Ahmad Waqar, Tayara Hilal, Chong Kil To
Department of Electronics and Information Engineering, Jeonbuk National University, Jeonju54896, South Korea.
School of International Engineering and Science, Jeonbuk National University, Jeonju54896, South Korea.
ACS Omega. 2023 Jan 12;8(3):3236-3244. doi: 10.1021/acsomega.2c06702. eCollection 2023 Jan 24.

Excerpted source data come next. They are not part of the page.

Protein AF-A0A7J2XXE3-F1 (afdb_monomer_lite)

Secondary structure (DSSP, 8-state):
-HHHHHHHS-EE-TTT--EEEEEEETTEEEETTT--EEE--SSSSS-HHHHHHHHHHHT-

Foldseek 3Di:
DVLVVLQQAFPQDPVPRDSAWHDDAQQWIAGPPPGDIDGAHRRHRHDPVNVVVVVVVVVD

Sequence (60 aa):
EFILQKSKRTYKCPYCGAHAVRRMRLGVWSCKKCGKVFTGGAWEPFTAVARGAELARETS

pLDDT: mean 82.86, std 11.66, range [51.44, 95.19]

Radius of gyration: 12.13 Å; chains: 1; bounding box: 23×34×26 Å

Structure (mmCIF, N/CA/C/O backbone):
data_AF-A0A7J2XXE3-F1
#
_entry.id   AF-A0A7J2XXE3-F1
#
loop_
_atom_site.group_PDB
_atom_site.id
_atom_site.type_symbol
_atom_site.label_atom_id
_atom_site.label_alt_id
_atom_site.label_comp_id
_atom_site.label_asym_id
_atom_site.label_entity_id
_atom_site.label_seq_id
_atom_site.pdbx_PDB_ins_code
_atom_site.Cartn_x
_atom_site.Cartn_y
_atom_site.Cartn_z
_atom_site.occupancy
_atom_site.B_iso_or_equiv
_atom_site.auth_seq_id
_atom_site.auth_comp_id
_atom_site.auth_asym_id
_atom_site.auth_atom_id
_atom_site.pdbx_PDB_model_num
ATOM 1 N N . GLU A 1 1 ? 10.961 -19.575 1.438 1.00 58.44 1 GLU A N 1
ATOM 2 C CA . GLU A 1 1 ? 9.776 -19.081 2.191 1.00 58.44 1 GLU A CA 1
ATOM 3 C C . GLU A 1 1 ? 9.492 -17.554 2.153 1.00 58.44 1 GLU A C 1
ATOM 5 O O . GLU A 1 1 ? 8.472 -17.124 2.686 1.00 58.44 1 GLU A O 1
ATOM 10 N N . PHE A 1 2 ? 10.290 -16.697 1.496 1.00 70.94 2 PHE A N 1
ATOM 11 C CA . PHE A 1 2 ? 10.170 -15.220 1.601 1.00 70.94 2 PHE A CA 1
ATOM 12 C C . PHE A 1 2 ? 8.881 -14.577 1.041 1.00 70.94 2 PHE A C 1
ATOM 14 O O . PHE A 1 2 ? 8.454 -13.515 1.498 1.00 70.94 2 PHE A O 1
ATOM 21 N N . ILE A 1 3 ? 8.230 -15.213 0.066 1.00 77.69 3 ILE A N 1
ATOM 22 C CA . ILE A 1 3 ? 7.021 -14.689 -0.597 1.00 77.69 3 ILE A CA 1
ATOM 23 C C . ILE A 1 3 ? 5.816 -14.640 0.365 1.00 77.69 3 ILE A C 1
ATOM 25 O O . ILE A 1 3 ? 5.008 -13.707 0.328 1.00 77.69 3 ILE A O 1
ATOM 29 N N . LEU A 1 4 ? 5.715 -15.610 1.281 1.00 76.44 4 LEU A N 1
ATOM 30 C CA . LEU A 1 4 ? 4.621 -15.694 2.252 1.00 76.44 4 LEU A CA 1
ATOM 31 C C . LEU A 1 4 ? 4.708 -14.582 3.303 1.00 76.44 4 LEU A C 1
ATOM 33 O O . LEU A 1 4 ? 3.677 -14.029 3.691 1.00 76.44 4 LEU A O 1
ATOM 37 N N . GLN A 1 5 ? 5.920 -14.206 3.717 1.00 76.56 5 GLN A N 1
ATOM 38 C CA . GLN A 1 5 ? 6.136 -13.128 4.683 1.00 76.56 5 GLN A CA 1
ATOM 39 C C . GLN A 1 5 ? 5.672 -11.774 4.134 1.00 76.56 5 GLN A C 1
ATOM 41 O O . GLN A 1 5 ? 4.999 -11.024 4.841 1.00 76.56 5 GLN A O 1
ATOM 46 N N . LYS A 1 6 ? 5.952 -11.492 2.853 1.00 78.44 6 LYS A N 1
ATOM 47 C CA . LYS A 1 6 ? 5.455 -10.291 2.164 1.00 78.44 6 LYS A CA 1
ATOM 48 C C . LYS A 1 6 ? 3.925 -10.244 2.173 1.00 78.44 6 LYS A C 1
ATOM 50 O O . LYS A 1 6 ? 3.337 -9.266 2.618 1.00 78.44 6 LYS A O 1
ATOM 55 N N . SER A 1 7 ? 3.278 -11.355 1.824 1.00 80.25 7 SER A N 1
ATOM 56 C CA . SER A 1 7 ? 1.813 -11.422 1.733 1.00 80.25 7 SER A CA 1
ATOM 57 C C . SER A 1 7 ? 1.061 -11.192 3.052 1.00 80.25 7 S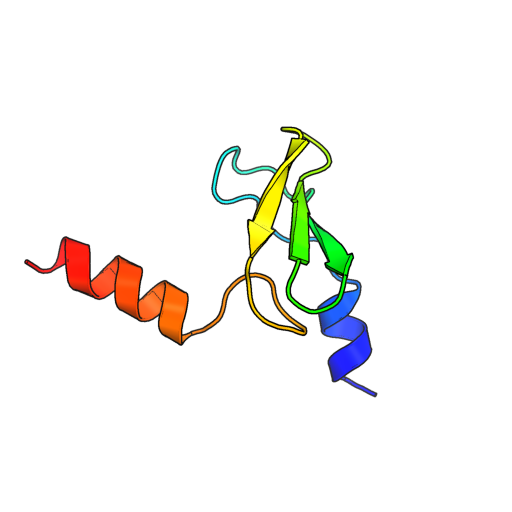ER A C 1
ATOM 59 O O . SER A 1 7 ? -0.078 -10.727 3.031 1.00 80.25 7 SER A O 1
ATOM 61 N N . LYS A 1 8 ? 1.686 -11.516 4.194 1.00 81.31 8 LYS A N 1
ATOM 62 C CA . LYS A 1 8 ? 1.097 -11.374 5.536 1.00 81.31 8 LYS A CA 1
ATOM 63 C C . LYS A 1 8 ? 1.337 -9.995 6.158 1.00 81.31 8 LYS A C 1
ATOM 65 O O . LYS A 1 8 ? 0.749 -9.689 7.195 1.00 81.31 8 LYS A O 1
ATOM 70 N N . ARG A 1 9 ? 2.194 -9.167 5.554 1.00 85.94 9 ARG A N 1
ATOM 71 C CA . ARG A 1 9 ? 2.524 -7.837 6.071 1.00 85.94 9 ARG A CA 1
ATOM 72 C C . ARG A 1 9 ? 1.329 -6.891 5.919 1.00 85.94 9 ARG A C 1
ATOM 74 O O . ARG A 1 9 ? 0.564 -6.972 4.960 1.00 85.94 9 ARG A O 1
ATOM 81 N N . THR A 1 10 ? 1.164 -5.982 6.873 1.00 88.88 10 THR A N 1
ATOM 82 C CA . THR A 1 10 ? 0.231 -4.856 6.759 1.00 88.88 10 THR A CA 1
ATOM 83 C C . THR A 1 10 ? 0.873 -3.718 5.979 1.00 88.88 10 THR A C 1
ATOM 85 O O . THR A 1 10 ? 2.018 -3.347 6.238 1.00 88.88 10 THR A O 1
ATOM 88 N N . TYR A 1 11 ? 0.120 -3.143 5.043 1.00 90.69 11 TYR A N 1
ATOM 89 C CA . TYR A 1 11 ? 0.599 -2.078 4.162 1.00 90.69 11 TYR A CA 1
ATOM 90 C C . TYR A 1 11 ? -0.121 -0.754 4.415 1.00 90.69 11 TYR A C 1
ATOM 92 O O . TYR A 1 11 ? -1.210 -0.710 5.004 1.00 90.69 11 TYR A O 1
ATOM 100 N N . LYS A 1 12 ? 0.507 0.335 3.962 1.00 92.19 12 LYS A N 1
ATOM 101 C CA . LYS A 1 12 ? -0.062 1.682 4.016 1.00 92.19 12 LYS A CA 1
ATOM 102 C C . LYS A 1 12 ? -1.185 1.795 2.993 1.00 92.19 12 LYS A C 1
ATOM 104 O O . LYS A 1 12 ? -1.021 1.402 1.843 1.00 92.19 12 LYS A O 1
ATOM 109 N N . CYS A 1 13 ? -2.331 2.308 3.420 1.00 92.12 13 CYS A N 1
ATOM 110 C CA . CYS A 1 13 ? -3.452 2.583 2.536 1.00 92.12 13 CYS A CA 1
ATOM 111 C C . CYS A 1 13 ? -3.152 3.833 1.702 1.00 92.12 13 CYS A C 1
ATOM 113 O O . CYS A 1 13 ? -2.845 4.866 2.300 1.00 92.12 13 CYS A O 1
ATOM 115 N N . PRO A 1 14 ? -3.295 3.786 0.366 1.00 87.44 14 PRO A N 1
ATOM 116 C CA . PRO A 1 14 ? -3.054 4.956 -0.474 1.00 87.44 14 PRO A CA 1
ATOM 117 C C . PRO A 1 14 ? -4.188 5.984 -0.338 1.00 87.44 14 PRO A C 1
ATOM 119 O O . PRO A 1 14 ? -4.002 7.156 -0.615 1.00 87.44 14 PRO A O 1
ATOM 122 N N . TYR A 1 15 ? -5.360 5.560 0.146 1.00 88.56 15 TYR A N 1
ATOM 123 C CA . TYR A 1 15 ? -6.540 6.418 0.239 1.00 88.56 15 TYR A CA 1
ATOM 124 C C . TYR A 1 15 ? -6.699 7.134 1.579 1.00 88.56 15 TYR A C 1
ATOM 126 O O . TYR A 1 15 ? -7.253 8.222 1.617 1.00 88.56 15 TYR A O 1
ATOM 134 N N . CYS A 1 16 ? -6.300 6.505 2.689 1.00 91.88 16 CYS A N 1
ATOM 135 C CA . CYS A 1 16 ? -6.467 7.080 4.031 1.00 91.88 16 CYS A CA 1
ATOM 136 C C . CYS A 1 16 ? -5.162 7.168 4.830 1.00 91.88 16 CYS A C 1
ATOM 138 O O . CYS A 1 16 ? -5.185 7.539 5.998 1.00 91.88 16 CYS A O 1
ATOM 140 N N . GLY A 1 17 ? -4.031 6.748 4.255 1.00 89.31 17 GLY A N 1
ATOM 141 C CA . GLY A 1 17 ? -2.717 6.796 4.902 1.00 89.31 17 GLY A CA 1
ATOM 142 C C . GLY A 1 17 ? -2.489 5.783 6.031 1.00 89.31 17 GLY A C 1
ATOM 143 O O . GLY A 1 17 ? -1.352 5.619 6.467 1.00 89.31 17 GLY A O 1
ATOM 144 N N . ALA A 1 18 ? -3.518 5.065 6.493 1.00 92.81 18 ALA A N 1
ATOM 145 C CA . ALA A 1 18 ? -3.398 4.123 7.606 1.00 92.81 18 ALA A CA 1
ATOM 146 C C . ALA A 1 18 ? -2.660 2.823 7.225 1.00 92.81 18 ALA A C 1
ATOM 148 O O . ALA A 1 18 ? -2.911 2.242 6.168 1.00 92.81 18 ALA A O 1
ATOM 149 N N . HIS A 1 19 ? -1.828 2.292 8.129 1.00 92.25 19 HIS A N 1
ATOM 150 C CA . HIS A 1 19 ? -1.197 0.965 8.012 1.00 92.25 19 HIS A CA 1
ATOM 151 C C . HIS A 1 19 ? -2.178 -0.175 8.340 1.00 92.25 19 HIS A C 1
ATOM 153 O O . HIS A 1 19 ? -2.040 -0.884 9.335 1.00 92.25 19 HIS A O 1
ATOM 159 N N . ALA A 1 20 ? -3.216 -0.327 7.518 1.00 93.88 20 ALA A N 1
ATOM 160 C CA . ALA A 1 20 ? -4.315 -1.263 7.765 1.00 93.88 20 ALA A CA 1
ATOM 161 C C . ALA A 1 20 ? -4.734 -2.074 6.528 1.00 93.88 20 ALA A C 1
ATOM 163 O O . ALA A 1 20 ? -5.787 -2.717 6.549 1.00 93.88 20 ALA A O 1
ATOM 164 N N . VAL A 1 21 ? -3.945 -2.039 5.450 1.00 93.81 21 VAL A N 1
ATOM 165 C CA . VAL A 1 21 ? -4.201 -2.840 4.246 1.00 93.81 21 VAL A CA 1
ATOM 166 C C . VAL A 1 21 ? -3.769 -4.281 4.482 1.00 93.81 21 VAL A C 1
ATOM 168 O O . VAL A 1 21 ? -2.647 -4.529 4.929 1.00 93.81 21 VAL A O 1
ATOM 171 N N . ARG A 1 22 ? -4.656 -5.225 4.166 1.00 92.12 22 ARG A N 1
ATOM 172 C CA . ARG A 1 22 ? -4.419 -6.668 4.244 1.00 92.12 22 ARG A CA 1
ATOM 173 C C . ARG A 1 22 ? -4.845 -7.350 2.948 1.00 92.12 22 ARG A C 1
ATOM 175 O O . ARG A 1 22 ? -5.726 -6.864 2.240 1.00 92.12 22 ARG A O 1
ATOM 182 N N . ARG A 1 23 ? -4.212 -8.482 2.646 1.00 91.44 23 ARG A N 1
ATOM 183 C CA . ARG A 1 23 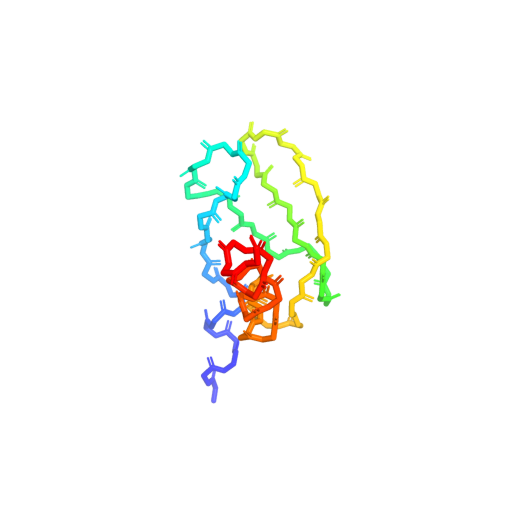? -4.570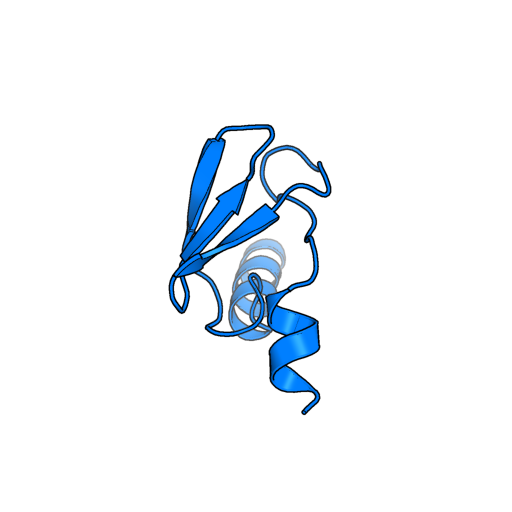 -9.307 1.493 1.00 91.44 23 ARG A CA 1
ATOM 184 C C . ARG A 1 23 ? -5.877 -10.044 1.767 1.00 91.44 23 ARG A C 1
ATOM 186 O O . ARG A 1 23 ? -6.031 -10.647 2.825 1.00 91.44 23 ARG A O 1
ATOM 193 N N . MET A 1 24 ? -6.787 -10.014 0.800 1.00 90.31 24 MET A N 1
ATOM 194 C CA . MET A 1 24 ? -8.085 -10.688 0.878 1.00 90.31 24 MET A CA 1
ATOM 195 C C . MET A 1 24 ? -8.117 -11.930 -0.025 1.00 90.31 24 MET A C 1
ATOM 197 O O . MET A 1 24 ? -8.495 -13.014 0.409 1.00 90.31 24 MET A O 1
ATOM 201 N N . ARG A 1 25 ? -7.640 -11.796 -1.269 1.00 89.38 25 ARG A N 1
ATOM 202 C CA . ARG A 1 25 ? -7.422 -12.888 -2.240 1.00 89.38 25 ARG A CA 1
ATOM 203 C C . ARG A 1 25 ? -6.093 -12.648 -2.967 1.00 89.38 25 ARG A C 1
ATOM 205 O O . ARG A 1 25 ? -5.400 -11.675 -2.686 1.00 89.38 25 ARG A O 1
ATOM 212 N N . LEU A 1 26 ? -5.687 -13.536 -3.875 1.00 89.56 26 LEU A N 1
ATOM 213 C CA . LEU A 1 26 ? -4.573 -13.248 -4.792 1.00 89.56 26 LEU A CA 1
ATOM 214 C C . LEU A 1 26 ? -4.876 -11.958 -5.569 1.00 89.56 26 LEU A C 1
ATOM 216 O O . LEU A 1 26 ? -5.92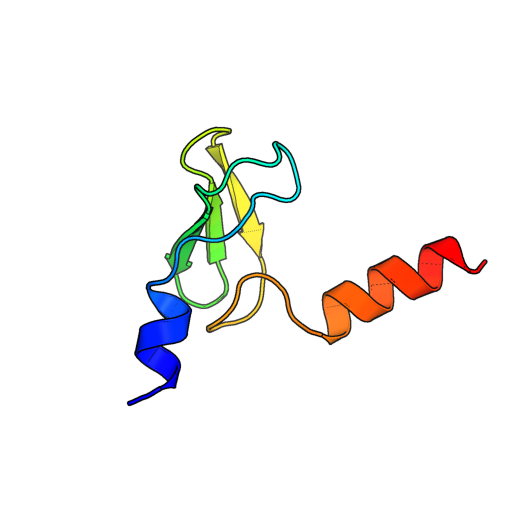6 -11.862 -6.191 1.00 89.56 26 LEU A O 1
ATOM 220 N N . GLY A 1 27 ? -3.994 -10.961 -5.479 1.00 89.12 27 GLY A N 1
ATOM 221 C CA . GLY A 1 27 ? -4.147 -9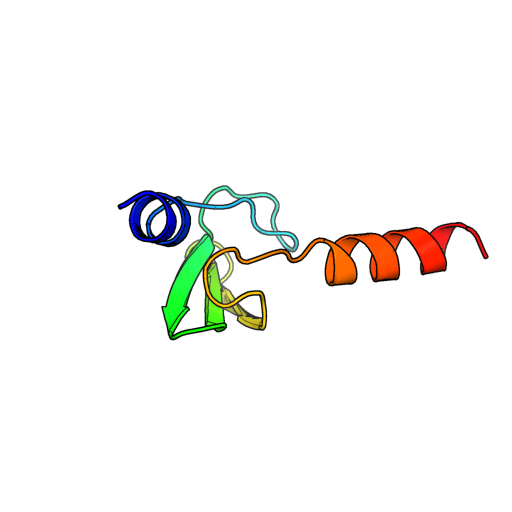.691 -6.200 1.00 89.12 27 GLY A CA 1
ATOM 222 C C . GLY A 1 27 ? -5.228 -8.745 -5.663 1.00 89.12 27 GLY A C 1
ATOM 223 O O . GLY A 1 27 ? -5.355 -7.641 -6.180 1.00 89.12 27 GLY A O 1
ATOM 224 N N . VAL A 1 28 ? -5.979 -9.123 -4.620 1.00 92.31 28 VAL A N 1
ATOM 225 C CA . VAL A 1 28 ? -7.051 -8.292 -4.041 1.00 92.31 28 VAL A CA 1
ATOM 226 C C . VAL A 1 28 ? -6.704 -7.900 -2.613 1.00 92.31 28 VAL A C 1
ATOM 228 O O . VAL A 1 28 ? -6.462 -8.759 -1.756 1.00 92.31 28 VAL A O 1
ATOM 231 N N . TRP A 1 29 ? -6.734 -6.596 -2.351 1.00 92.88 29 TRP A N 1
ATOM 232 C CA . TRP A 1 29 ? -6.315 -5.982 -1.097 1.00 92.88 29 TRP A CA 1
ATOM 233 C C . TRP A 1 29 ? -7.431 -5.121 -0.521 1.00 92.88 29 TRP A C 1
ATOM 235 O O . TRP A 1 29 ? -8.142 -4.444 -1.258 1.00 92.88 29 TRP A O 1
ATOM 245 N N . SER A 1 30 ? -7.591 -5.141 0.802 1.00 94.81 30 SER A N 1
ATOM 246 C CA . SER A 1 30 ? -8.615 -4.358 1.493 1.00 94.81 30 SER A CA 1
ATOM 247 C C . SER A 1 30 ? -8.045 -3.608 2.691 1.00 94.81 30 SER A C 1
ATOM 249 O O . SER A 1 30 ? -7.225 -4.124 3.457 1.00 94.81 30 SER A O 1
ATOM 251 N N . CYS A 1 31 ? -8.468 -2.355 2.860 1.00 95.19 31 CYS A N 1
ATOM 252 C CA . CYS A 1 31 ? -8.125 -1.552 4.025 1.00 95.19 31 CYS A CA 1
ATOM 253 C C . CYS A 1 31 ? -9.165 -1.749 5.129 1.00 95.19 31 CYS A C 1
ATOM 255 O O . CYS A 1 31 ? -10.321 -1.368 4.965 1.00 95.19 31 CYS A O 1
ATOM 257 N N . LYS A 1 32 ? -8.751 -2.244 6.302 1.00 93.75 32 LYS A N 1
ATOM 258 C CA . LYS A 1 32 ? -9.672 -2.390 7.444 1.00 93.75 32 LYS A CA 1
ATOM 259 C C . LYS A 1 32 ? -10.136 -1.064 8.061 1.00 93.75 32 LYS A C 1
ATOM 261 O O . LYS A 1 32 ? -11.081 -1.076 8.835 1.00 93.75 32 LYS A O 1
ATOM 266 N N . LYS A 1 33 ? -9.463 0.058 7.776 1.00 93.00 33 LYS A N 1
ATOM 267 C CA . LYS A 1 33 ? -9.807 1.372 8.350 1.00 93.00 33 LYS A CA 1
ATOM 268 C C . LYS A 1 33 ? -10.843 2.127 7.522 1.00 93.00 33 LYS A C 1
ATOM 270 O O . LYS A 1 33 ? -11.820 2.589 8.087 1.00 93.00 33 LYS A O 1
ATOM 275 N N . CYS A 1 34 ? -10.634 2.253 6.211 1.00 94.69 34 CYS A N 1
ATOM 276 C CA . CYS A 1 34 ? -11.560 2.976 5.330 1.00 94.69 34 CYS A CA 1
ATOM 277 C C . CYS A 1 34 ? -12.466 2.062 4.490 1.00 94.69 34 CYS A C 1
ATOM 279 O O . CYS A 1 34 ? -13.262 2.563 3.708 1.00 94.69 34 CYS A O 1
ATOM 281 N N . GLY A 1 35 ? -12.314 0.737 4.584 1.00 93.31 35 GLY A N 1
ATOM 282 C CA . GLY A 1 35 ? -13.149 -0.236 3.869 1.00 93.31 35 GLY A CA 1
ATOM 283 C C . GLY A 1 35 ? -12.859 -0.379 2.373 1.00 93.31 35 GLY A C 1
ATOM 284 O O . GLY A 1 35 ? -13.425 -1.259 1.732 1.00 93.31 35 GLY A O 1
ATOM 285 N N . LYS A 1 36 ? -11.963 0.433 1.797 1.00 93.38 36 LYS A N 1
ATOM 286 C CA . LYS A 1 36 ? -11.653 0.364 0.363 1.00 93.38 36 LYS A CA 1
ATOM 287 C C . LYS A 1 36 ? -10.984 -0.956 -0.015 1.00 93.38 36 LYS A C 1
ATOM 289 O O . LYS A 1 36 ? -10.023 -1.383 0.633 1.00 93.38 36 LYS A O 1
ATOM 294 N N . VAL A 1 37 ? -11.473 -1.542 -1.105 1.00 93.62 37 VAL A N 1
ATOM 295 C CA . VAL A 1 37 ? -10.937 -2.742 -1.752 1.00 93.62 37 VAL A CA 1
ATOM 296 C C . VAL A 1 37 ? -10.348 -2.339 -3.097 1.00 93.62 37 VAL A C 1
ATOM 298 O O . VAL A 1 37 ? -10.958 -1.562 -3.825 1.00 93.62 37 VAL A O 1
ATOM 301 N N . PHE A 1 38 ? -9.158 -2.837 -3.415 1.00 90.88 38 PHE A N 1
ATOM 302 C CA . PHE A 1 38 ? -8.461 -2.512 -4.655 1.00 90.88 38 PHE A CA 1
ATOM 303 C C . PHE A 1 38 ? -7.615 -3.684 -5.155 1.00 90.88 38 PHE A C 1
ATOM 305 O O . PHE A 1 38 ? -7.252 -4.596 -4.404 1.00 90.88 38 PHE A O 1
ATOM 312 N N . THR A 1 39 ? -7.315 -3.653 -6.451 1.00 90.50 39 THR A N 1
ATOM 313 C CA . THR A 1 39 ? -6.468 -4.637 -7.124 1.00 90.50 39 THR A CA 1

Drug discovery (DD) research is aimed at the discovery of new medications. Solubility is an important physicochemical property in drug development. Active pharmaceutical ingredients (APIs) are essential substances for high drug efficacy. During DD research, aqueous solubility (AS) is a key physicochemical attribute required for API characterization. High-precision in silico solubility prediction reduces the experimental cost and time of drug development. Several artificial tools have been employed for solubility prediction using machine learning and deep learning techniques. This study aims to create different deep learning models that can predict the solubility of a wide range of molecules using the largest currently available solubility data set. Simplified molecular-input line-entry system (SMILES) strings were used as molecular representation, models developed using simple graph convolution, graph isomorphism network, graph attention network, and AttentiveFP network. Based on the performance of the models, the AttentiveFP-based network model was finally selected. The model was trained and tested on 9943 compounds. The model outperformed on 62 anticancer compounds with metric Pearson correlation and root-mean-square error values of 0.52 and 0.61, respectively. AS can be improved by graph algorithm improvement or more molecular properties addition.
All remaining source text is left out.